Mendengar itu, Raina segera menoleh, menatap Alvarez dengan tatapan heran.
“Mainan Alva, kan sudah banyak. Enggak mau yang lain aja?”

Alvarez menggeleng. “Alva nggak tahu mau apa, Ma. Jadi, Alva minta mobil-mobilan aja.”

Raina tersenyum tipis. Wanita itu mengangkat tubuh kecil Alvarez ke atas pangkuannya. Diusapnya kepala Alvarez dengan penuh kelembutan.
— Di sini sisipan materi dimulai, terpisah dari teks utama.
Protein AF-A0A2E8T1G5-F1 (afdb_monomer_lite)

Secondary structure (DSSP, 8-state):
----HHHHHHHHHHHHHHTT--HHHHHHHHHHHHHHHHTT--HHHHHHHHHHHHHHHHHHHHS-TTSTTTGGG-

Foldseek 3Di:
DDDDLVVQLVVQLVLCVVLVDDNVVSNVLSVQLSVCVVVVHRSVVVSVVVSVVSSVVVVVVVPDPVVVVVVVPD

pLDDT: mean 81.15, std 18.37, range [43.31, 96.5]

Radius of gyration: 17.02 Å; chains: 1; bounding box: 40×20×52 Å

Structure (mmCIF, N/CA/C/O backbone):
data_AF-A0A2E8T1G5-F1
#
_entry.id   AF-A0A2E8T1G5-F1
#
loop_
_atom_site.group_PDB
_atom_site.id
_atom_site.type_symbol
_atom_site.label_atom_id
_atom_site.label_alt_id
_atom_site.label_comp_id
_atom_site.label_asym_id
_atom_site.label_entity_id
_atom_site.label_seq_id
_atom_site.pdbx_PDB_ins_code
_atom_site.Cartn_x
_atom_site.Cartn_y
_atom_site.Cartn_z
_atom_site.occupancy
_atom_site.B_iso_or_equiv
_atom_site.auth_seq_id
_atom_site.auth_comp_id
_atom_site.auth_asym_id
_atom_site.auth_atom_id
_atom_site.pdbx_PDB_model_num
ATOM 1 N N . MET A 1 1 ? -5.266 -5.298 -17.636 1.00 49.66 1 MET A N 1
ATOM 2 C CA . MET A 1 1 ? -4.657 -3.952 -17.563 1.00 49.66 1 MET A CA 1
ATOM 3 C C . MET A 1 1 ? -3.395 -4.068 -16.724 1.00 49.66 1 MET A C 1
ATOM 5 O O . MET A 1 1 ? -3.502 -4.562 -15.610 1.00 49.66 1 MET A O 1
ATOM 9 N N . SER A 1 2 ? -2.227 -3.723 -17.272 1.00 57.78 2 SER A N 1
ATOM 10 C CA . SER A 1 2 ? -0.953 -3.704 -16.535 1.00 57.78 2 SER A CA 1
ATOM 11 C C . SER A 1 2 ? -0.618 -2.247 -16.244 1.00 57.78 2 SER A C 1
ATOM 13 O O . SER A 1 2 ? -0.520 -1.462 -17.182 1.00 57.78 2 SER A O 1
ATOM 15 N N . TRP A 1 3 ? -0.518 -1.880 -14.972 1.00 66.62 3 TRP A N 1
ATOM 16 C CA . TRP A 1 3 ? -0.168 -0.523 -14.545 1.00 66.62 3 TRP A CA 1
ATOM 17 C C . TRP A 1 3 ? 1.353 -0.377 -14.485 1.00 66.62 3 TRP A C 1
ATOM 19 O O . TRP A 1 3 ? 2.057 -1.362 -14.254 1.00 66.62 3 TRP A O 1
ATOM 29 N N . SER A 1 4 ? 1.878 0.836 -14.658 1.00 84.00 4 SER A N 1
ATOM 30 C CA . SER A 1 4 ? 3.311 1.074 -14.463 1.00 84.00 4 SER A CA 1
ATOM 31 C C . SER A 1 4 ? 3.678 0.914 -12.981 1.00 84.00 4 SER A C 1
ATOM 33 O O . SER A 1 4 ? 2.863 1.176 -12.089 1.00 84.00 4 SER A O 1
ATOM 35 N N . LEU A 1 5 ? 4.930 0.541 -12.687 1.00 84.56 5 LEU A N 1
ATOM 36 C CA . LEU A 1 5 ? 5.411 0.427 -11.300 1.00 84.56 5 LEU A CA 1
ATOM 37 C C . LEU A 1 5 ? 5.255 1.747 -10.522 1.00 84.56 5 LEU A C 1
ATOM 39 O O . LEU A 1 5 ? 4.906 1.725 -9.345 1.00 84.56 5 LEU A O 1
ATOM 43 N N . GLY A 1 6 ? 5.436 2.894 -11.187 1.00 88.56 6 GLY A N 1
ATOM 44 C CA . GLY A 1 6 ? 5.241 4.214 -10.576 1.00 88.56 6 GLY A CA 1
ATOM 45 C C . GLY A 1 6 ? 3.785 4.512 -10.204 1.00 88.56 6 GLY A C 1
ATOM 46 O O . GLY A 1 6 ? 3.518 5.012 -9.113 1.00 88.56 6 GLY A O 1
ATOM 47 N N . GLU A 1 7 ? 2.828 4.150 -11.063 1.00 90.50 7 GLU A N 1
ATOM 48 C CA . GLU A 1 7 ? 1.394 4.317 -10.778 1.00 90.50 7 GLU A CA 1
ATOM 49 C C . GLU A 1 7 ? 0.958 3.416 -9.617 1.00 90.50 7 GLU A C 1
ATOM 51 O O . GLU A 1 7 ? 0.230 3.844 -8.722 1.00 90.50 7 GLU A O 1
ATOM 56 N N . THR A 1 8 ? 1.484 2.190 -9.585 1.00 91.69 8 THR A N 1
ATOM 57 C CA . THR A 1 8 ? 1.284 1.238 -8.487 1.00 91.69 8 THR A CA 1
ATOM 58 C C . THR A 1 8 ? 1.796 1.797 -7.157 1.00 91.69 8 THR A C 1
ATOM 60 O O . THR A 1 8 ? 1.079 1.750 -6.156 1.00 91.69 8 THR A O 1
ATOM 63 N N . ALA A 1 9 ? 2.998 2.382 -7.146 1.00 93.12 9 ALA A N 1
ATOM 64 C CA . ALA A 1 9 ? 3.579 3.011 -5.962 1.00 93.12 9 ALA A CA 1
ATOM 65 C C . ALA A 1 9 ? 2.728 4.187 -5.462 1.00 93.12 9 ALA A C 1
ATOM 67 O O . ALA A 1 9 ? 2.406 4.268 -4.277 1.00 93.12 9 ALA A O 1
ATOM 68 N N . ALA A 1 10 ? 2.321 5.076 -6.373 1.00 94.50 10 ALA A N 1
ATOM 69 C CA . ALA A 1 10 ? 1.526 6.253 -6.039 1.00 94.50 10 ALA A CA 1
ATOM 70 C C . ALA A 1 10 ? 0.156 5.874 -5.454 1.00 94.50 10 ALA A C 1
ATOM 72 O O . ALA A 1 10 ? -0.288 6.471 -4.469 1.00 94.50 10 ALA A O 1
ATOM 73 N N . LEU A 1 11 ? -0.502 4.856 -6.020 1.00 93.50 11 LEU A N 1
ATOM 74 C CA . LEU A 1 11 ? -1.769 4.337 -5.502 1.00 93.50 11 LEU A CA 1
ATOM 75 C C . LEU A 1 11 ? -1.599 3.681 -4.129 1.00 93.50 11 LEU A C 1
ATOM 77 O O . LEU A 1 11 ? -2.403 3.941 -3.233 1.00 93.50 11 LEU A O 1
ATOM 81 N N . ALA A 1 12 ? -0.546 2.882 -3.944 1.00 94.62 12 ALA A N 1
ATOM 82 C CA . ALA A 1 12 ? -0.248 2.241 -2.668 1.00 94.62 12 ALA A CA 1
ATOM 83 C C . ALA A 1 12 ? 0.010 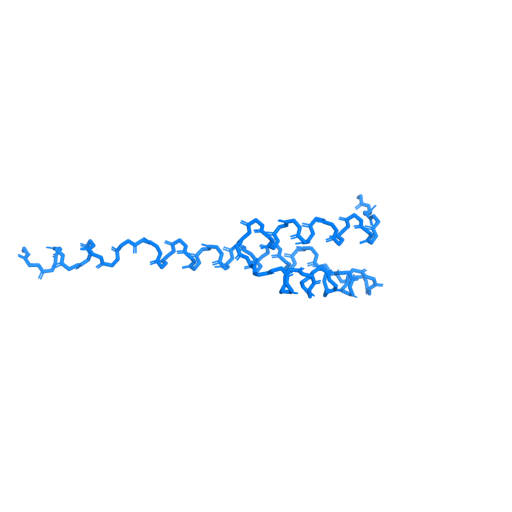3.270 -1.556 1.00 94.62 12 ALA A C 1
ATOM 85 O O . ALA A 1 12 ? -0.589 3.183 -0.483 1.00 94.62 12 ALA A O 1
ATOM 86 N N . LEU A 1 13 ? 0.821 4.291 -1.847 1.00 95.88 13 LEU A N 1
ATOM 87 C CA . LEU A 1 13 ? 1.097 5.397 -0.932 1.00 95.88 13 LEU A CA 1
ATOM 88 C C . LEU A 1 13 ? -0.192 6.137 -0.559 1.00 95.88 13 LEU A C 1
ATOM 90 O O . LEU A 1 13 ? -0.463 6.377 0.619 1.00 95.88 13 LEU A O 1
ATOM 94 N N . LYS A 1 14 ? -1.020 6.468 -1.558 1.00 95.56 14 LYS A N 1
ATOM 95 C CA . LYS A 1 14 ? -2.290 7.171 -1.342 1.00 95.56 14 LYS A CA 1
ATOM 96 C C . LYS A 1 14 ? -3.254 6.354 -0.481 1.00 95.56 14 LYS A C 1
ATOM 98 O O . LYS A 1 14 ? -3.884 6.919 0.410 1.00 95.56 14 LYS A O 1
ATOM 103 N N . ALA A 1 15 ? -3.352 5.047 -0.713 1.00 94.81 15 ALA A N 1
ATOM 104 C CA . ALA A 1 15 ? -4.207 4.157 0.067 1.00 94.81 15 ALA A CA 1
ATOM 105 C C . ALA A 1 15 ? -3.729 4.032 1.524 1.00 94.81 15 ALA A C 1
ATOM 107 O O . ALA A 1 15 ? -4.530 4.191 2.443 1.00 94.81 15 ALA A O 1
ATOM 108 N N . ALA A 1 16 ? -2.424 3.842 1.744 1.00 94.44 16 ALA A N 1
ATOM 109 C CA . ALA A 1 16 ? -1.833 3.782 3.083 1.00 94.44 16 ALA A CA 1
ATOM 110 C C . ALA A 1 16 ? -2.029 5.096 3.864 1.00 94.44 16 ALA A C 1
ATOM 112 O O . ALA A 1 16 ? -2.412 5.085 5.035 1.00 94.44 16 ALA A O 1
ATOM 113 N N . ARG A 1 17 ? -1.854 6.248 3.200 1.00 95.25 17 ARG A N 1
ATOM 114 C CA . ARG A 1 17 ? -2.146 7.567 3.786 1.00 95.25 17 ARG A CA 1
ATOM 115 C C . ARG A 1 17 ? -3.629 7.752 4.095 1.00 95.25 17 ARG A C 1
ATOM 117 O O . ARG A 1 17 ? -3.954 8.279 5.155 1.00 95.25 17 ARG A O 1
ATOM 124 N N . GLY A 1 18 ? -4.512 7.302 3.203 1.00 93.06 18 GLY A N 1
ATOM 125 C CA . GLY A 1 18 ? -5.961 7.316 3.414 1.00 93.06 18 GLY A CA 1
ATOM 126 C C . GLY A 1 18 ? -6.407 6.456 4.599 1.00 93.06 18 GLY A C 1
ATOM 127 O O . GLY A 1 18 ? -7.374 6.803 5.264 1.00 93.06 18 GLY A O 1
ATOM 128 N N . ALA A 1 19 ? -5.665 5.391 4.909 1.00 90.94 19 ALA A N 1
ATOM 129 C CA . ALA A 1 19 ? -5.888 4.550 6.082 1.00 90.94 19 ALA A CA 1
ATOM 130 C C . ALA A 1 19 ? -5.306 5.125 7.389 1.00 90.94 19 ALA A C 1
ATOM 132 O O . ALA A 1 19 ? -5.410 4.487 8.428 1.00 90.94 19 ALA A O 1
ATOM 133 N N . GLY A 1 20 ? -4.682 6.308 7.361 1.00 91.31 20 GLY A N 1
ATOM 134 C CA . GLY A 1 20 ? -4.161 6.967 8.563 1.00 91.31 20 GLY A CA 1
ATOM 135 C C . GLY A 1 20 ? -2.739 6.564 8.969 1.00 91.31 20 GLY A C 1
ATOM 136 O O . GLY A 1 20 ? -2.263 7.007 10.013 1.00 91.31 20 GLY A O 1
ATOM 137 N N . MET A 1 21 ? -2.018 5.789 8.151 1.00 91.81 21 MET A N 1
ATOM 138 C CA . MET A 1 21 ? -0.618 5.445 8.431 1.00 91.81 21 MET A CA 1
ATOM 139 C C . MET A 1 21 ? 0.292 6.680 8.408 1.00 91.81 21 MET A C 1
ATOM 141 O O . MET A 1 21 ? 0.060 7.641 7.657 1.00 91.81 21 MET A O 1
ATOM 145 N N . SER A 1 22 ? 1.362 6.639 9.209 1.00 94.44 22 SER A N 1
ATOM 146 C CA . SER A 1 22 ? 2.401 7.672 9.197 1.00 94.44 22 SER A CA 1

“Kalo Adek lagi nggak pengin apa-apa, mending uangnya dipakai buat beli yang lain. Kasihan uangnya kalo dipakai buat hal-hal yang kurang berguna.”

Alvarez diam sejenak, beberapa saat kemudian anak itu mengangguk setuju. Ia menoleh, menatap sang Papa yang juga tengah menatapnya.
“Ya udah, telselah Papa mau beliin apa buat Alva.”

Farrell tersenyum, kini tatapannya beralih pada si sulung yang masih setia dengan bungkamnya.
“Kalo Abang mau apa?”

Yang ditanya justru menggeleng.
“Sekarang lagi nggak pengin apa-apa.”

“Oh, ya udah. Nanti kalo tiba-tiba pengin sesuatu, kabari Papa aja, ya?” tawar Farrell, walau sebenarnya ia tak yakin bahwa nantinya Algha akan meminta sesuatu padanya. Namun, apa salahnya memberikan tawaran? Isi otak manusia tak ada yang bisa menebaknya, kecuali Sang Pencipta, itulah yang dipikirkan oleh Farrell.

Algha hanya mengangguk saja, dan topik kali itu menutup pembicaraan malam ini. Setelah mereka menyelesaikan makan malam mereka, sang ibu pun pergi membereskan peralatan makan yang telah digunakan, lalu mencucinya. Sementara ketiga laki-laki yang tersisa memilih berada di ruang keluarga.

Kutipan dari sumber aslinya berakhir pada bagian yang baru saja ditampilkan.